Bei Photoshop z.B. war es bei mir so das ich anfangs ein wenig rumprobiert habe ohne größeren Ehrgeiz zu zeigen. Doch als ich bemerkte was alles möglich ist (nicht nur mit Photoshop) habe ich angefangen Tutorials on mas zu saugen und habe bei einer kanne Kaffee und guter Musik begonnen zu lernen bis ich irgendwann selbstständig mit dem Programm umgehen konnte. So war es zumindestens bis her bei mir.


----------



## Nowic (3. März 2004)

Bücher sine noch immer das beste! ich klicke ungern zwischen verschieden programm/txt fenstern hin und her beim lernen.


----------



## Swordsman (6. März 2004)

Einfach rumprobieren bei Grafischen Progs durchaus sinnvoll.
Jedoch wenn man programmieren will, dann sollte man je nach schwierigkeit der Programmiersprache schon über ein gutes Buch verfügen.
Zum einen,  schon allein als Nachschlage Werk.(Oder kann man sich unzählige Formeln, Tags usw merken) Wenn man dies nicht im täglichen Gebrauch hat und somit geistig ständig verinnerlicht.
Hat man kein Buch, so will man sich meiner Meinung nach nicht wirklich mit der Kompletten Spate der Programmiersprache auseinander setzen. Hat sein Ziel zb. Forum in PHP und dann kann man villeicht noch zum Tut. greifen.
Gerade User ins besondere Admins könnten nämlich bei ständigen permanenten Fragen etwas generft reagieren, wenn diese merken, dass man sich nicht mal mit der Basis auskennt.


----------



## Allegro (7. März 2004)

Ich würde gerne mitmachen. Aber es kommen mehrere Antworten in Frage.
Da ich nur eine anklicken kann, lasse ich es ganz.


----------



## daniel2000 (8. März 2004)

Kommt drauf an. Bei Linux hab ich mir ein Buch gekauft. Auch bei Programmiersprachen habe ich immer ein Buch gekauft. Sonst probiere ich erst mal herum, wenn ich mit einem ähnlichen Programm gearbeitet habe, aber z.B. bei Blender, was für mich totales Neuland ist, habe ich mit Tutorials angefangen.  Wie Nowic geschrieben hat, sind Bücher aber immer noch am praktischsten, kein ständiges wechseln der Fenster, man kann auch mal zwischendurch reinschauen ohne den Rechner hochzufahren...


----------



## Olli-Web (3. Juni 2004)

bei den meisten tutorials muss man oft schon zu viel fachwissen haben, würde es besser finden, wenn die wirklich bei null anfangen würde. besonders bei flash ist mir das aufgefallen.


----------



## puzzlefreak (11. Juni 2004)

Hallo .... mein erster Beitrag auf dem Board
Ich versuche es erstmal durch rumprobieren rauszufinden.
Wenn das nicht klappt, dann Hilfe vom Programm, Büchern (wenn vorhanden) und ganz klar Internet, Tutorials. 
MfG


----------



## itseit (20. Juni 2004)

Erst ausprobieren dann tutorials anschauen und dann leute fragen und wenn dann noch was unklar ist bücher ausleihen


----------



## Freak_Desperado (5. Juli 2004)

Erst probiere ich das Programm aus, was zu 98% auch intuitiv sehr gut funktioniert. Meißt ist es anspruchvollere Software. Nicht nur diese "Computer-Bild-Billig-Software" für die breite Masse. Dann steige ich mit ein paar Tutorials in tiefere Gebiete ein und probiere dann wieder ein wenig rum. Oft bin ich dann schon mit meinen Ergebnissen zufrieden. Ansonsten lernt man im alltäglichen Gebrauch auch durch den guten alten Zufall immer wieder viele neue Sachen dazu.

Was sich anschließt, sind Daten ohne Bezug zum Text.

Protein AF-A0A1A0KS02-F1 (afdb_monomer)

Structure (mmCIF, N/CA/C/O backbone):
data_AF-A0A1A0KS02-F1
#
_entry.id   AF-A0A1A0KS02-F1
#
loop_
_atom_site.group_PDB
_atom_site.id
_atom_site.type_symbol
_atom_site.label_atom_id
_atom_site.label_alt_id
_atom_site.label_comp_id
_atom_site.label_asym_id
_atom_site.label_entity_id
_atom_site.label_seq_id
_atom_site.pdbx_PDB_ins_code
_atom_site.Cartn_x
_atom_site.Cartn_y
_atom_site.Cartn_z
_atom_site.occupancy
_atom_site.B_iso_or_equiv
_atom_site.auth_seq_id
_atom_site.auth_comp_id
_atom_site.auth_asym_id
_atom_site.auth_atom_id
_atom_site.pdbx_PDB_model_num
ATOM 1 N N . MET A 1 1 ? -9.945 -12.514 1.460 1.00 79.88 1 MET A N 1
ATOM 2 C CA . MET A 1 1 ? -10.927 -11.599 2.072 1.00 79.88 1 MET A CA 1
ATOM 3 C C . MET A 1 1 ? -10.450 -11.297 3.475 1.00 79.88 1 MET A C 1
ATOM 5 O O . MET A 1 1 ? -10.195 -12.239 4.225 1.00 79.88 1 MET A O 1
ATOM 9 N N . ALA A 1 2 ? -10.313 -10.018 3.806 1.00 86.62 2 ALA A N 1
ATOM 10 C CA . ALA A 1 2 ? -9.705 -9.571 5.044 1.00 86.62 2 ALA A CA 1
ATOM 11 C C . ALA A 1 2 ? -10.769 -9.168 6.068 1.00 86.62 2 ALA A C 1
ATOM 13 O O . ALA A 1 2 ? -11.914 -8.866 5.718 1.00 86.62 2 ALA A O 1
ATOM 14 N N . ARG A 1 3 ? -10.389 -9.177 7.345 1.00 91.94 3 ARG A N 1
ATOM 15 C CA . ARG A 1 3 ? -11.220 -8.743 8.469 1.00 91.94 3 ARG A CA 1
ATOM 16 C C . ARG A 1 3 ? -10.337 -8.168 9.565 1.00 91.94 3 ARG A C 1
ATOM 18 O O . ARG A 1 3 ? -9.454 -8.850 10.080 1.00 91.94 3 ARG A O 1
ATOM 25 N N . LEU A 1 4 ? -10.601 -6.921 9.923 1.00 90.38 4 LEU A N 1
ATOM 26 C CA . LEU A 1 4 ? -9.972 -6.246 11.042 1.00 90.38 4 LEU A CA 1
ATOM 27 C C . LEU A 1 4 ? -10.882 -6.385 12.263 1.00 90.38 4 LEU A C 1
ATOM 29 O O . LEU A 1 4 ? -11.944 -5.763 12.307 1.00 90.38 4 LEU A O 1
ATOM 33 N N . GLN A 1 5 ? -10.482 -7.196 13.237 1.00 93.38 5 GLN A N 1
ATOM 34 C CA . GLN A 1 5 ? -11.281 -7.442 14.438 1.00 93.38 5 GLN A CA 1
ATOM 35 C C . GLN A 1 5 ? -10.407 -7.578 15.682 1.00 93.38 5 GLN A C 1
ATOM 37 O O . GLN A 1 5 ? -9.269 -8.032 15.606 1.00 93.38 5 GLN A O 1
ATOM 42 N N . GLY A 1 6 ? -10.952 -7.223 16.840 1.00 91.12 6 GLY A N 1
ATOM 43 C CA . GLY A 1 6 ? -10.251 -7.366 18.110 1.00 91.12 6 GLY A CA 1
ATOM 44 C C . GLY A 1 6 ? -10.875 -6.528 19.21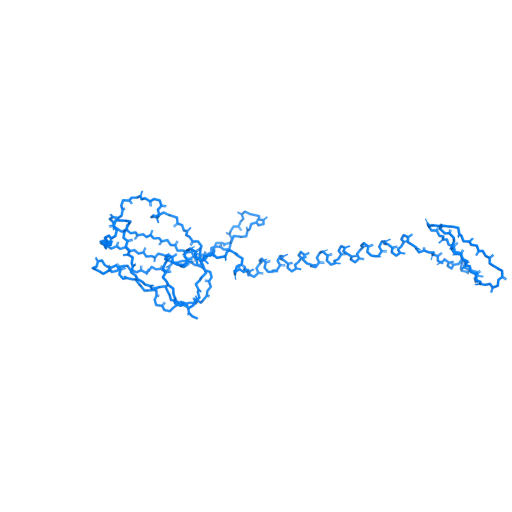3 1.00 91.12 6 GLY A C 1
ATOM 45 O O . GLY A 1 6 ? -12.002 -6.051 19.090 1.00 91.12 6 GLY A O 1
ATOM 46 N N . VAL A 1 7 ? -10.122 -6.338 20.295 1.00 89.12 7 VAL A N 1
ATOM 47 C CA . VAL A 1 7 ? -10.502 -5.467 21.411 1.00 89.12 7 VAL A CA 1
ATOM 48 C C . VAL A 1 7 ? -9.497 -4.333 21.511 1.00 89.12 7 VAL A C 1
ATOM 50 O O . VAL A 1 7 ? -8.298 -4.565 21.647 1.00 89.12 7 VAL A O 1
ATOM 53 N N . TYR A 1 8 ? -9.979 -3.097 21.443 1.00 83.19 8 TYR A N 1
ATOM 54 C CA . TYR A 1 8 ? -9.160 -1.918 21.660 1.00 83.19 8 TYR A CA 1
ATOM 55 C C . TYR A 1 8 ? -9.046 -1.631 23.157 1.00 83.19 8 TYR A C 1
ATOM 57 O O . TYR A 1 8 ? -10.054 -1.565 23.866 1.00 83.19 8 TYR A O 1
ATOM 65 N N . LYS A 1 9 ? -7.818 -1.416 23.629 1.00 81.88 9 LYS A N 1
ATOM 66 C CA . LYS A 1 9 ? -7.521 -0.958 24.988 1.00 81.88 9 LYS A CA 1
ATOM 67 C C . LYS A 1 9 ? -6.789 0.376 24.927 1.00 81.88 9 LYS A C 1
ATOM 69 O O . LYS A 1 9 ? -5.999 0.623 24.017 1.00 81.88 9 LYS A O 1
ATOM 74 N N . LEU A 1 10 ? -7.086 1.247 25.882 1.00 75.50 10 LEU A N 1
ATOM 75 C CA . LEU A 1 10 ? -6.340 2.481 26.091 1.00 75.50 10 LEU A CA 1
ATOM 76 C C . LEU A 1 10 ? -4.924 2.166 26.621 1.00 75.50 10 LEU A C 1
ATOM 78 O O . LEU A 1 10 ? -4.685 1.049 27.082 1.00 75.50 10 LEU A O 1
ATOM 82 N N . PRO A 1 11 ? -3.972 3.120 26.564 1.00 73.94 11 PRO A N 1
ATOM 83 C CA . PRO A 1 11 ? -2.603 2.901 27.050 1.00 73.94 11 PRO A CA 1
ATOM 84 C C . PRO A 1 11 ? -2.512 2.488 28.527 1.00 73.94 11 PRO A C 1
ATOM 86 O O . PRO A 1 11 ? -1.559 1.832 28.927 1.00 73.94 11 PRO A O 1
ATOM 89 N N . ASP A 1 12 ? -3.509 2.856 29.330 1.00 76.25 12 ASP A N 1
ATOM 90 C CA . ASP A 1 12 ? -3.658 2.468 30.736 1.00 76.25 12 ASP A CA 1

Das soll aber alles nicht heißen, dass ich nicht für Ratschläge von Anderen (außer den Leuten, die die Tutorialss verfasst haben) offen bin


----------



## brunnerdominic (6. Juli 2004)

Zuerst probier ich mal rum und schaue was es gibt wo was ist. Weil ich dann mit den meisten werkzeugen nichts anfangen kann mache ich mich hinter Tutorials. Wenn die Grundlagen einigermassen beisammen sind melde ich mich in nem Forum um spezielle Fragen zu klären.

danach: üben werdend eines Projektes. Das brauch ich: das schau ich nach.


----------



## HeikoE (20. Juli 2004)

Ich geh so vor:

Ich probiere so lange bis der Hauptteil funktioniert und die ganz großen Probleme löse ich in dem ich in Foren und bei Freunden nach Lösungen suche.

Hat bisher auch immer gut geklappt.


----------



## pongmaster (21. Juli 2004)

Also ich denke, einfach ein bissel ausprobieren ist die beste Lösung, und im Fall von PS oder Flash oder so, kann man ja zur NOt auch mal'n paar Tuts lesen...


----------



## Sicaine (21. Juli 2004)

Hm wenn ich was wirklich lerne, kauf ich mir mitlerweile nur noch bücher! Es kostet zwar dann was, aber besser und schneller gehts nich. 
Bei mir is auch irgendwas eingerastet, da ich mitlerweile keine probleme mehr hab, was neues zu lernen, bzw. schnell verstehen.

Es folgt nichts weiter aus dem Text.